In the meantime, both lampshades are available from my shop. And if you want to see them in person, there's a list of upcoming events on my website, starting at the Pretty Dandy Flea in Nottingham.

Monday, 24 September 2012

Rainy-day baking

My sister came to visit us yesterday and since then it hasn't stopped raining. Every time we stepped out of the door it felt like someone tipped a bucket of water over our heads. So we turned on the radiators, hung our wet socks up to dry and took out the jigsaw puzzles. After the fifth puzzle, we wondered if a batch of chocolate brownies might banish the rain-sodden blues.

I wanted to make celebration brownies from an ever-so-delicious London Bakes recipe (just one of 11 brownies recipes on my favourite food blog ... which is quite possibly why it's my favourite). We were all out of Celebrations though and someone had eaten the last Mars Bar, so we used digestive biscuits and raspberries from my mum's allotment instead.*

* I know that adding fruit to baking doesn't really make it healthy, but even the hint that it's there makes me feel so much better when I've eaten my own body size in cake.










We measured, mixed, cracked eggs, sifted, licked and washed up in our steamy yellow and grey kitchen. And it didn't stop raining once.

PS. These are my sister's photos. Not mine. I was too busy licking the bowl and thinking about raspberries to reach for my camera.





Sunday, 23 September 2012

Post Renegade

I'm still collected my photos together from the Renegade Craft Fair as well as taking photos of my new work and updating the shop. So until I've got myself organised, you can read more about the fair and even a bit about my stall on Decor8 and Bright.Bazaar. I love both these blogs, so I was over the moon to see Butterscotch + Beesting among their beautiful, bright photographs.

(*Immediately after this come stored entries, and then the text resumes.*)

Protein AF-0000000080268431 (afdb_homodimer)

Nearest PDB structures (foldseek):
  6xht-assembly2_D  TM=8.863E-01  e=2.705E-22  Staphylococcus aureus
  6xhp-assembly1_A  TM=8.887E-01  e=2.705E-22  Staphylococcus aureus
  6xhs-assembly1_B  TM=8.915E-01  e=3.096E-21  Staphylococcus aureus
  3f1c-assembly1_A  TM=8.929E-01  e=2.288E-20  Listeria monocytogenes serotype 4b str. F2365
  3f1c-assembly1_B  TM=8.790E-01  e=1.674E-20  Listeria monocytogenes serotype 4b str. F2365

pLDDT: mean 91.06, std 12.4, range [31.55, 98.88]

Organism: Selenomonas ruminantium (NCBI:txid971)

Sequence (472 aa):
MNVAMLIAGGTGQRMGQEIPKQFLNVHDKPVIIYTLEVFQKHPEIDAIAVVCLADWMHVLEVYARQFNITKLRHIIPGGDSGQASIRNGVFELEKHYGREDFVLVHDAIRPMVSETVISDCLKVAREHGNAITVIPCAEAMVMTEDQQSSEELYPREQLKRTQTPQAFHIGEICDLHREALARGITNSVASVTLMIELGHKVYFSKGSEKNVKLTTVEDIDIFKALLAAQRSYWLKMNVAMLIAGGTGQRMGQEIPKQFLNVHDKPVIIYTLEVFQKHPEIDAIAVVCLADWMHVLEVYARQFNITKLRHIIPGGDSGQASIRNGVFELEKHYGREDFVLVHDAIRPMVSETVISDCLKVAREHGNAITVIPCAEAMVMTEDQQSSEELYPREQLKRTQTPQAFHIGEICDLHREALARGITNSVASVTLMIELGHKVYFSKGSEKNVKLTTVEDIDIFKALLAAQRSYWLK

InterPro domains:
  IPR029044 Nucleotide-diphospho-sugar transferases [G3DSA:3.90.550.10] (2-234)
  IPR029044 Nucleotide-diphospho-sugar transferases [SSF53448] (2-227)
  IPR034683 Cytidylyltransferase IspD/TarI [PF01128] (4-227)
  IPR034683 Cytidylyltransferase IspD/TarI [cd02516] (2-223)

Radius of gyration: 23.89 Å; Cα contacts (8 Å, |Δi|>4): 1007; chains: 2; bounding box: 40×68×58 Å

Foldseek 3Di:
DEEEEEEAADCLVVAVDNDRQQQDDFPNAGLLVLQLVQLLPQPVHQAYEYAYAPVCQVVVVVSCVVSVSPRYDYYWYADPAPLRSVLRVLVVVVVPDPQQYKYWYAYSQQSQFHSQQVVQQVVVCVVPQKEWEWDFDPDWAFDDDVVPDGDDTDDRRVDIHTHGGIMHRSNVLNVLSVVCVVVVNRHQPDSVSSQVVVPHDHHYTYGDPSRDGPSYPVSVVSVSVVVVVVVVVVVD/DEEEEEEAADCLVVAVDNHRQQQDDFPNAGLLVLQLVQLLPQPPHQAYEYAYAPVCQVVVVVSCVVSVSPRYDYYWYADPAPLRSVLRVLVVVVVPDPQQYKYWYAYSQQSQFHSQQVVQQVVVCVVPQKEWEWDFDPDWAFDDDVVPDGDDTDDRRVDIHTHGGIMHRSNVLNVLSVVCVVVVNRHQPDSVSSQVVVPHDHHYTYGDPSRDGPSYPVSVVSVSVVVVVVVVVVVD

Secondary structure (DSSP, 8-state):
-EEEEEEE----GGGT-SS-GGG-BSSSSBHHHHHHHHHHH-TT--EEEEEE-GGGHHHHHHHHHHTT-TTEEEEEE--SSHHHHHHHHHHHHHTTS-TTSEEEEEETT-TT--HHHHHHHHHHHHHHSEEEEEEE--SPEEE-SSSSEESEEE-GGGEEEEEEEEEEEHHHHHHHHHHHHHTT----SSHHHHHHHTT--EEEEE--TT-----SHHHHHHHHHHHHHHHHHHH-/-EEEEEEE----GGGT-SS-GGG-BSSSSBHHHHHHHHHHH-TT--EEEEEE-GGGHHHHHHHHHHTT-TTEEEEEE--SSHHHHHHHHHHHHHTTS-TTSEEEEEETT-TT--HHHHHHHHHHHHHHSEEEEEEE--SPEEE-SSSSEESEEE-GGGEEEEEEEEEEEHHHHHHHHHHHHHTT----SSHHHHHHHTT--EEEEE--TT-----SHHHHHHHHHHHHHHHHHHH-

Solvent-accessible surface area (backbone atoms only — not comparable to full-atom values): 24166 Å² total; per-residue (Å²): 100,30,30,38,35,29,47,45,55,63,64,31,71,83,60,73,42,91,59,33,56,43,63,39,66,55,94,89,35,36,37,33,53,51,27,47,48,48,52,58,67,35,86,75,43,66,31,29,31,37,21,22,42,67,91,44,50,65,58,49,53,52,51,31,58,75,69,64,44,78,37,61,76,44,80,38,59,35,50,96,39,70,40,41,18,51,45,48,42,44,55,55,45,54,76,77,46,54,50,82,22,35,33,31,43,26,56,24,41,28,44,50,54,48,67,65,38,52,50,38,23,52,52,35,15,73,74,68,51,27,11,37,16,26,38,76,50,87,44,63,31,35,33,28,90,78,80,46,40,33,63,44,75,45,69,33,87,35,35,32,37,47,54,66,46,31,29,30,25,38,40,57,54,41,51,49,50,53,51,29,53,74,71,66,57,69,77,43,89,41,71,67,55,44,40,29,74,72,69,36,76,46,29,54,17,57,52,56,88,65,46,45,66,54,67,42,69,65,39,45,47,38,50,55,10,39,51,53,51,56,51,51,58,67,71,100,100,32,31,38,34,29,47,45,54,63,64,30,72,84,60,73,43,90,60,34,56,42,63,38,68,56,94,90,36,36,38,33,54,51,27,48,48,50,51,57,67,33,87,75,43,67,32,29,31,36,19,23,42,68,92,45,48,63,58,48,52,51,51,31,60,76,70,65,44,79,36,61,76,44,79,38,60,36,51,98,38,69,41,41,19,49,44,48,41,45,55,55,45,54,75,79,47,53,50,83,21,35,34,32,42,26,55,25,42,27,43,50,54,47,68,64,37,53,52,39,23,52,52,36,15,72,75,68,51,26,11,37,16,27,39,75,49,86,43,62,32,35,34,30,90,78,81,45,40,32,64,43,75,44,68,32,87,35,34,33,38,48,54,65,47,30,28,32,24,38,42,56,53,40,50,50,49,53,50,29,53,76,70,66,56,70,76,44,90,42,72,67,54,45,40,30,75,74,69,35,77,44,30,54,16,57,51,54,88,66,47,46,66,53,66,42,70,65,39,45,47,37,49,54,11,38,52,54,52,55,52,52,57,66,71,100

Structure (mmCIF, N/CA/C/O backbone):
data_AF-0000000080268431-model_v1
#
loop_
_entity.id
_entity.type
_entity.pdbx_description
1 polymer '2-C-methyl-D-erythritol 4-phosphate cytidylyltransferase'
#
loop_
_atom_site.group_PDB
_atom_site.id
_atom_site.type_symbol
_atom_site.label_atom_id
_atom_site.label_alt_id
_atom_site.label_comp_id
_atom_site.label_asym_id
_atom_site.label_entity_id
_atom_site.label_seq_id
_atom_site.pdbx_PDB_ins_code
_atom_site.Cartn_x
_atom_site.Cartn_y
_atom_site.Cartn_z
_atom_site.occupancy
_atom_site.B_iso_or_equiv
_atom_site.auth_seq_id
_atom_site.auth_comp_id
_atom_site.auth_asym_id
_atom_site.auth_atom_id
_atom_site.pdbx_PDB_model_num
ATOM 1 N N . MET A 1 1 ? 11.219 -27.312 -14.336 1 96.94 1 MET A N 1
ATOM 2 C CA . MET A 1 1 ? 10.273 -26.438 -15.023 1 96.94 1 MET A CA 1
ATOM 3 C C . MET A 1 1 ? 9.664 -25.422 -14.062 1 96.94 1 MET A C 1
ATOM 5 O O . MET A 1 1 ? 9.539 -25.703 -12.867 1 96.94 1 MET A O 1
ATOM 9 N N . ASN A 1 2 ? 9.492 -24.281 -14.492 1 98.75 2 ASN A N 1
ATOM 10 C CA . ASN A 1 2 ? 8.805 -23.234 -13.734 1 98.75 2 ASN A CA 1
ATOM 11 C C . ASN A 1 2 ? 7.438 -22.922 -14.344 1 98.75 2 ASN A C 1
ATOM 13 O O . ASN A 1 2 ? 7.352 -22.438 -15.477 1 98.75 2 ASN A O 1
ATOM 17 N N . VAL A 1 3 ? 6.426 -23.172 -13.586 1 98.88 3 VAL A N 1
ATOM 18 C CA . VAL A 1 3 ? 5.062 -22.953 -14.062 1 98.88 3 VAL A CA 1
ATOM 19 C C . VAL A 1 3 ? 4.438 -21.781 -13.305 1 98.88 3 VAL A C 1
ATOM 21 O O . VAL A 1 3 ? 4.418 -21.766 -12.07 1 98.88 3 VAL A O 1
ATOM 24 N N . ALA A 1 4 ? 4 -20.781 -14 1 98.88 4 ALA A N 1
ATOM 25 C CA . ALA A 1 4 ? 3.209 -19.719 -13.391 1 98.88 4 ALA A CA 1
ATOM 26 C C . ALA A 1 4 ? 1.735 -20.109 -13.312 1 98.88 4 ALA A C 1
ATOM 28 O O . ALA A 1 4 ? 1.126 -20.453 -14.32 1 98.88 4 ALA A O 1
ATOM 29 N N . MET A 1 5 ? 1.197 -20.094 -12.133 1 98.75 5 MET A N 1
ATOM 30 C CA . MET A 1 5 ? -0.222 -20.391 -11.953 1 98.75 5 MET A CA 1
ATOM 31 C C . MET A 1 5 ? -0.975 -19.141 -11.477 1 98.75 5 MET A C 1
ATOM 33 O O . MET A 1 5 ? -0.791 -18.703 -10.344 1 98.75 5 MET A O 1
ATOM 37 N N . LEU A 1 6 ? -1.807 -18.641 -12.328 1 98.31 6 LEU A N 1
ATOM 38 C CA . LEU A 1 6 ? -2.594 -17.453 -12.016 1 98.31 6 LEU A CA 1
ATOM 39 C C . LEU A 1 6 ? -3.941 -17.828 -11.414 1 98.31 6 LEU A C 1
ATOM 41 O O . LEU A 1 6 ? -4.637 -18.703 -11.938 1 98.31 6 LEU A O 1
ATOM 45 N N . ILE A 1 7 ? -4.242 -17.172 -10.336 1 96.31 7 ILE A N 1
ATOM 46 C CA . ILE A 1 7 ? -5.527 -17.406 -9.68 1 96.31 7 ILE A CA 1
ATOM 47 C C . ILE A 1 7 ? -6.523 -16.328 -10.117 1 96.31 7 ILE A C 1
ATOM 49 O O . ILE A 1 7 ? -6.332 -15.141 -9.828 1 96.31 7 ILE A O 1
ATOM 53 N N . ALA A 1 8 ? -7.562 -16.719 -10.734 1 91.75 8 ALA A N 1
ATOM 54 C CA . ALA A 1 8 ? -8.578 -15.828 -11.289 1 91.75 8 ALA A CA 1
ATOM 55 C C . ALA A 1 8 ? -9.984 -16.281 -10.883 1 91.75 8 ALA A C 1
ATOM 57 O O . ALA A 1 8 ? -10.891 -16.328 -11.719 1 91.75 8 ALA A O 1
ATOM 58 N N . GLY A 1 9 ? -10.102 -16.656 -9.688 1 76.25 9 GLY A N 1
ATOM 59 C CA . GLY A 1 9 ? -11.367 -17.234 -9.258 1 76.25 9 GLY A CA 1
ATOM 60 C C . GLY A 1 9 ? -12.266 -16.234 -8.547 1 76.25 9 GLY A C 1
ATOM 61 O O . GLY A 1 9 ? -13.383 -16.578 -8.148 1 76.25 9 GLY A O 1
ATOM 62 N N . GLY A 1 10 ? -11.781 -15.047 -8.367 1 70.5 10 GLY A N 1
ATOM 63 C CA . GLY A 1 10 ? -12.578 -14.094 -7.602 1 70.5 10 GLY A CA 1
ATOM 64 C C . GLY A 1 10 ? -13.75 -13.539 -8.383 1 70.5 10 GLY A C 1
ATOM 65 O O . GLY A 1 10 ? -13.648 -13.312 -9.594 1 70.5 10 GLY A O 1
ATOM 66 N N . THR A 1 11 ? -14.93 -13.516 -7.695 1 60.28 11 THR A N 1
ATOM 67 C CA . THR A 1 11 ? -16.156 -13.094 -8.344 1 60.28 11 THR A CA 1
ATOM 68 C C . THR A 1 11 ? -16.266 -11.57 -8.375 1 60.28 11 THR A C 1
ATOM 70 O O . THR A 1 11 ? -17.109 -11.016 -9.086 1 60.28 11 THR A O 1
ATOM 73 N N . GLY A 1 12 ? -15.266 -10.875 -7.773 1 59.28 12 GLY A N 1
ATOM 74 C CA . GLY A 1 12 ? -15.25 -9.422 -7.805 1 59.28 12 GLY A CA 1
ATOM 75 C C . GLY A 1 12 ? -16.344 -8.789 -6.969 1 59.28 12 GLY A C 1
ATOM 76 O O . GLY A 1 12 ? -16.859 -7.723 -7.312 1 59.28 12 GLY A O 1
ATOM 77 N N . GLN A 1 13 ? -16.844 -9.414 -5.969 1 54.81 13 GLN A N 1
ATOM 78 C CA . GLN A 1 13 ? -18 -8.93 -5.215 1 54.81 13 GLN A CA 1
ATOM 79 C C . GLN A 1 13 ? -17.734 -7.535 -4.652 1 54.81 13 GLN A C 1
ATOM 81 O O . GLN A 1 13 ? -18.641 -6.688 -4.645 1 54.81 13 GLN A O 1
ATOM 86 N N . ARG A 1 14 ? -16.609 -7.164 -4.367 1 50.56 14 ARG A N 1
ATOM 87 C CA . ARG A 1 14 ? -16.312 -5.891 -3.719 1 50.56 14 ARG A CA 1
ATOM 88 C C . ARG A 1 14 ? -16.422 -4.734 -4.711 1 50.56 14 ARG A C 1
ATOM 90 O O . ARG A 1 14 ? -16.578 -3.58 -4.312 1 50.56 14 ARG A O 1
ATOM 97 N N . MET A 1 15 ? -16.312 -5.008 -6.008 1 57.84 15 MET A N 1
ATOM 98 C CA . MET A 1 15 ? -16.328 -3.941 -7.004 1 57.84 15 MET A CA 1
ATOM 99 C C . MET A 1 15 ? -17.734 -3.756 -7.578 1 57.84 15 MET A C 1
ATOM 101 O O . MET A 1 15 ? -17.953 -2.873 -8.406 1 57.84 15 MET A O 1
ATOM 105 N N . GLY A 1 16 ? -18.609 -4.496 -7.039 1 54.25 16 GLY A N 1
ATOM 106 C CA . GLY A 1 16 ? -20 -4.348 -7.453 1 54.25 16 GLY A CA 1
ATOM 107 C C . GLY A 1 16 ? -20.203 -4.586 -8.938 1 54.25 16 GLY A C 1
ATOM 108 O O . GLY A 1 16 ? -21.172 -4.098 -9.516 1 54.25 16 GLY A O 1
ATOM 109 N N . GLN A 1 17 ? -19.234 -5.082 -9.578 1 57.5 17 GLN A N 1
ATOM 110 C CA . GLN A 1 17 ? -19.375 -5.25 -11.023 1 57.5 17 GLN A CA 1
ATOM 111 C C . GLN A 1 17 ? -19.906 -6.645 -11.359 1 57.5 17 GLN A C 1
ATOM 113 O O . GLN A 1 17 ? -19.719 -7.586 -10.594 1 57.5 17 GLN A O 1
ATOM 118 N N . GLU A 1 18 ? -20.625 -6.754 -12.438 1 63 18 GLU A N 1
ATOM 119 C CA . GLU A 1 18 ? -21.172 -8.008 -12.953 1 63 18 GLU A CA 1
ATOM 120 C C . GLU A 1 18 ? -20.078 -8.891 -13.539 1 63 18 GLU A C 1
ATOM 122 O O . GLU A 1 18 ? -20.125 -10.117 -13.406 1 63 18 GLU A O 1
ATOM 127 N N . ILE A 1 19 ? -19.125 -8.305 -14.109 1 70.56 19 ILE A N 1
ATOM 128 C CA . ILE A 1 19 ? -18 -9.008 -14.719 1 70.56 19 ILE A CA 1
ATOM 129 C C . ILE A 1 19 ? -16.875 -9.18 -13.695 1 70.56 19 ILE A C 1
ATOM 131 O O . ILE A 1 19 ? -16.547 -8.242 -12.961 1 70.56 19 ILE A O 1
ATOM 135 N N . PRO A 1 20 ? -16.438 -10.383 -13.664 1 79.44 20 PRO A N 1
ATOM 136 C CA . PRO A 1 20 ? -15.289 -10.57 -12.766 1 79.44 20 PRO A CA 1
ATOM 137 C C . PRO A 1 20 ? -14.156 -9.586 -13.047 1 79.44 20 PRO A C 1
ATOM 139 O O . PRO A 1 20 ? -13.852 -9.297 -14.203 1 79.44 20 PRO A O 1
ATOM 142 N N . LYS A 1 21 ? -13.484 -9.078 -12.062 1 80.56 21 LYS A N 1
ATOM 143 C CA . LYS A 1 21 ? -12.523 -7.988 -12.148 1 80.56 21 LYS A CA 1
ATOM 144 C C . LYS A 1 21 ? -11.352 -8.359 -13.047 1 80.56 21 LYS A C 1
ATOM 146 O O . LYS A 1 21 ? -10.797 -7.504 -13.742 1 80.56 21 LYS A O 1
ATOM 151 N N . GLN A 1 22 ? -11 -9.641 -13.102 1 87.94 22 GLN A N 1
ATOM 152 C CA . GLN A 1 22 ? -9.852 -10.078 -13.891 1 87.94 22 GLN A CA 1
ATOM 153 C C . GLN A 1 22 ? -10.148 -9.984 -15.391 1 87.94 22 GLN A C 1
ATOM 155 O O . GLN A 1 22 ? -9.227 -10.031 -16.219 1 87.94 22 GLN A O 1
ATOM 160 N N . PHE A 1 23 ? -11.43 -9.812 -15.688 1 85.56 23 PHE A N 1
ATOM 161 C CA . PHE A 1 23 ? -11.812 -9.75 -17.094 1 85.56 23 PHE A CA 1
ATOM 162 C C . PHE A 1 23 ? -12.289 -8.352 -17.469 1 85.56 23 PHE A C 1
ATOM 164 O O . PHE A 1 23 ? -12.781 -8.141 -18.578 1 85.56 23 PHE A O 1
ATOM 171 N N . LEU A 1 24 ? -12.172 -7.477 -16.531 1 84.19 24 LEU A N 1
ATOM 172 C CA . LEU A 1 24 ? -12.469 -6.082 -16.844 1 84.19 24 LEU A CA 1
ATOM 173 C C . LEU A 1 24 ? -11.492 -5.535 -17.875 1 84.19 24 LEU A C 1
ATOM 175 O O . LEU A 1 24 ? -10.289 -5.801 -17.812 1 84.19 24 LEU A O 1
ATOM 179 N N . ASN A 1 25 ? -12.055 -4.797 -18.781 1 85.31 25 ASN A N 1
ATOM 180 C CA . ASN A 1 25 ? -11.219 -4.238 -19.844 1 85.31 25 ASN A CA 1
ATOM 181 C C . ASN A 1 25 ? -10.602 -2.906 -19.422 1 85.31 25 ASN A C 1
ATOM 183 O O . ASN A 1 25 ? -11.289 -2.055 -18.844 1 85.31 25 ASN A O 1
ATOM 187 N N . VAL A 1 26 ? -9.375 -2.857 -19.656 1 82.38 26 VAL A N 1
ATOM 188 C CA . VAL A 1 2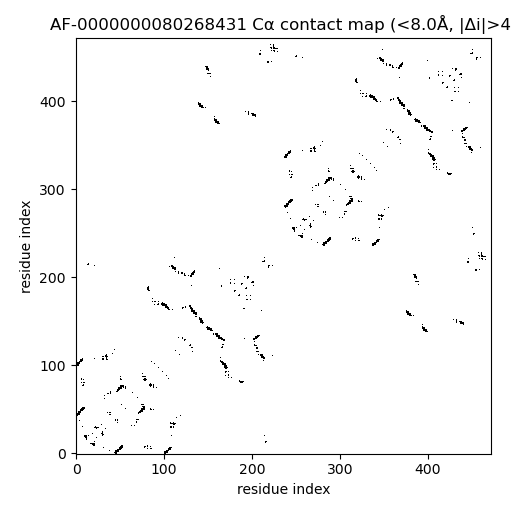6 ? -8.633 -1.603 -19.562 1 82.38 26 VAL A CA 1
ATOM 189 C C . VAL A 1 26 ? -7.918 -1.325 -20.891 1 82.38 26 VAL A C 1
ATOM 191 O O . VAL A 1 26 ? -7.031 -2.08 -21.297 1 82.38 26 VAL A O 1
ATOM 194 N N . HIS A 1 27 ? -8.266 -0.275 -21.547 1 81.88 27 HIS A N 1
ATOM 195 C CA . HIS A 1 27 ? -7.746 0.06 -22.859 1 81.88 27 HIS A CA 1
ATOM 196 C C . HIS A 1 27 ? -7.922 -1.104 -23.844 1 81.88 27 HIS A C 1
ATOM 198 O O . HIS A 1 27 ? -6.961 -1.528 -24.484 1 81.88 27 HIS A O 1
ATOM 204 N N . ASP A 1 28 ? -9.07 -1.743 -23.844 1 82.12 28 ASP A N 1
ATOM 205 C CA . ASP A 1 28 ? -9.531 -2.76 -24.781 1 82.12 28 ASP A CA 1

geometric, flags, triangles, print, print and pattern, flouro, fluro, brights, geometry, cushion, linen, handmade, Butterscotch & Beesting, Circus, homewares, circus homewares
Circus Flags Cushion in Yellow

And this is one of my new cushions. More to come...

Monday, 17 September 2012

A page from a book

I'm soooooo tired. Really, really tired. The kind of tired that floors you and leaves you garbling sentences. Earlier today I met my neighbour who told me he was going to London on the train to visit his daughters and I asked him if he'd had a good time. Ridiculous.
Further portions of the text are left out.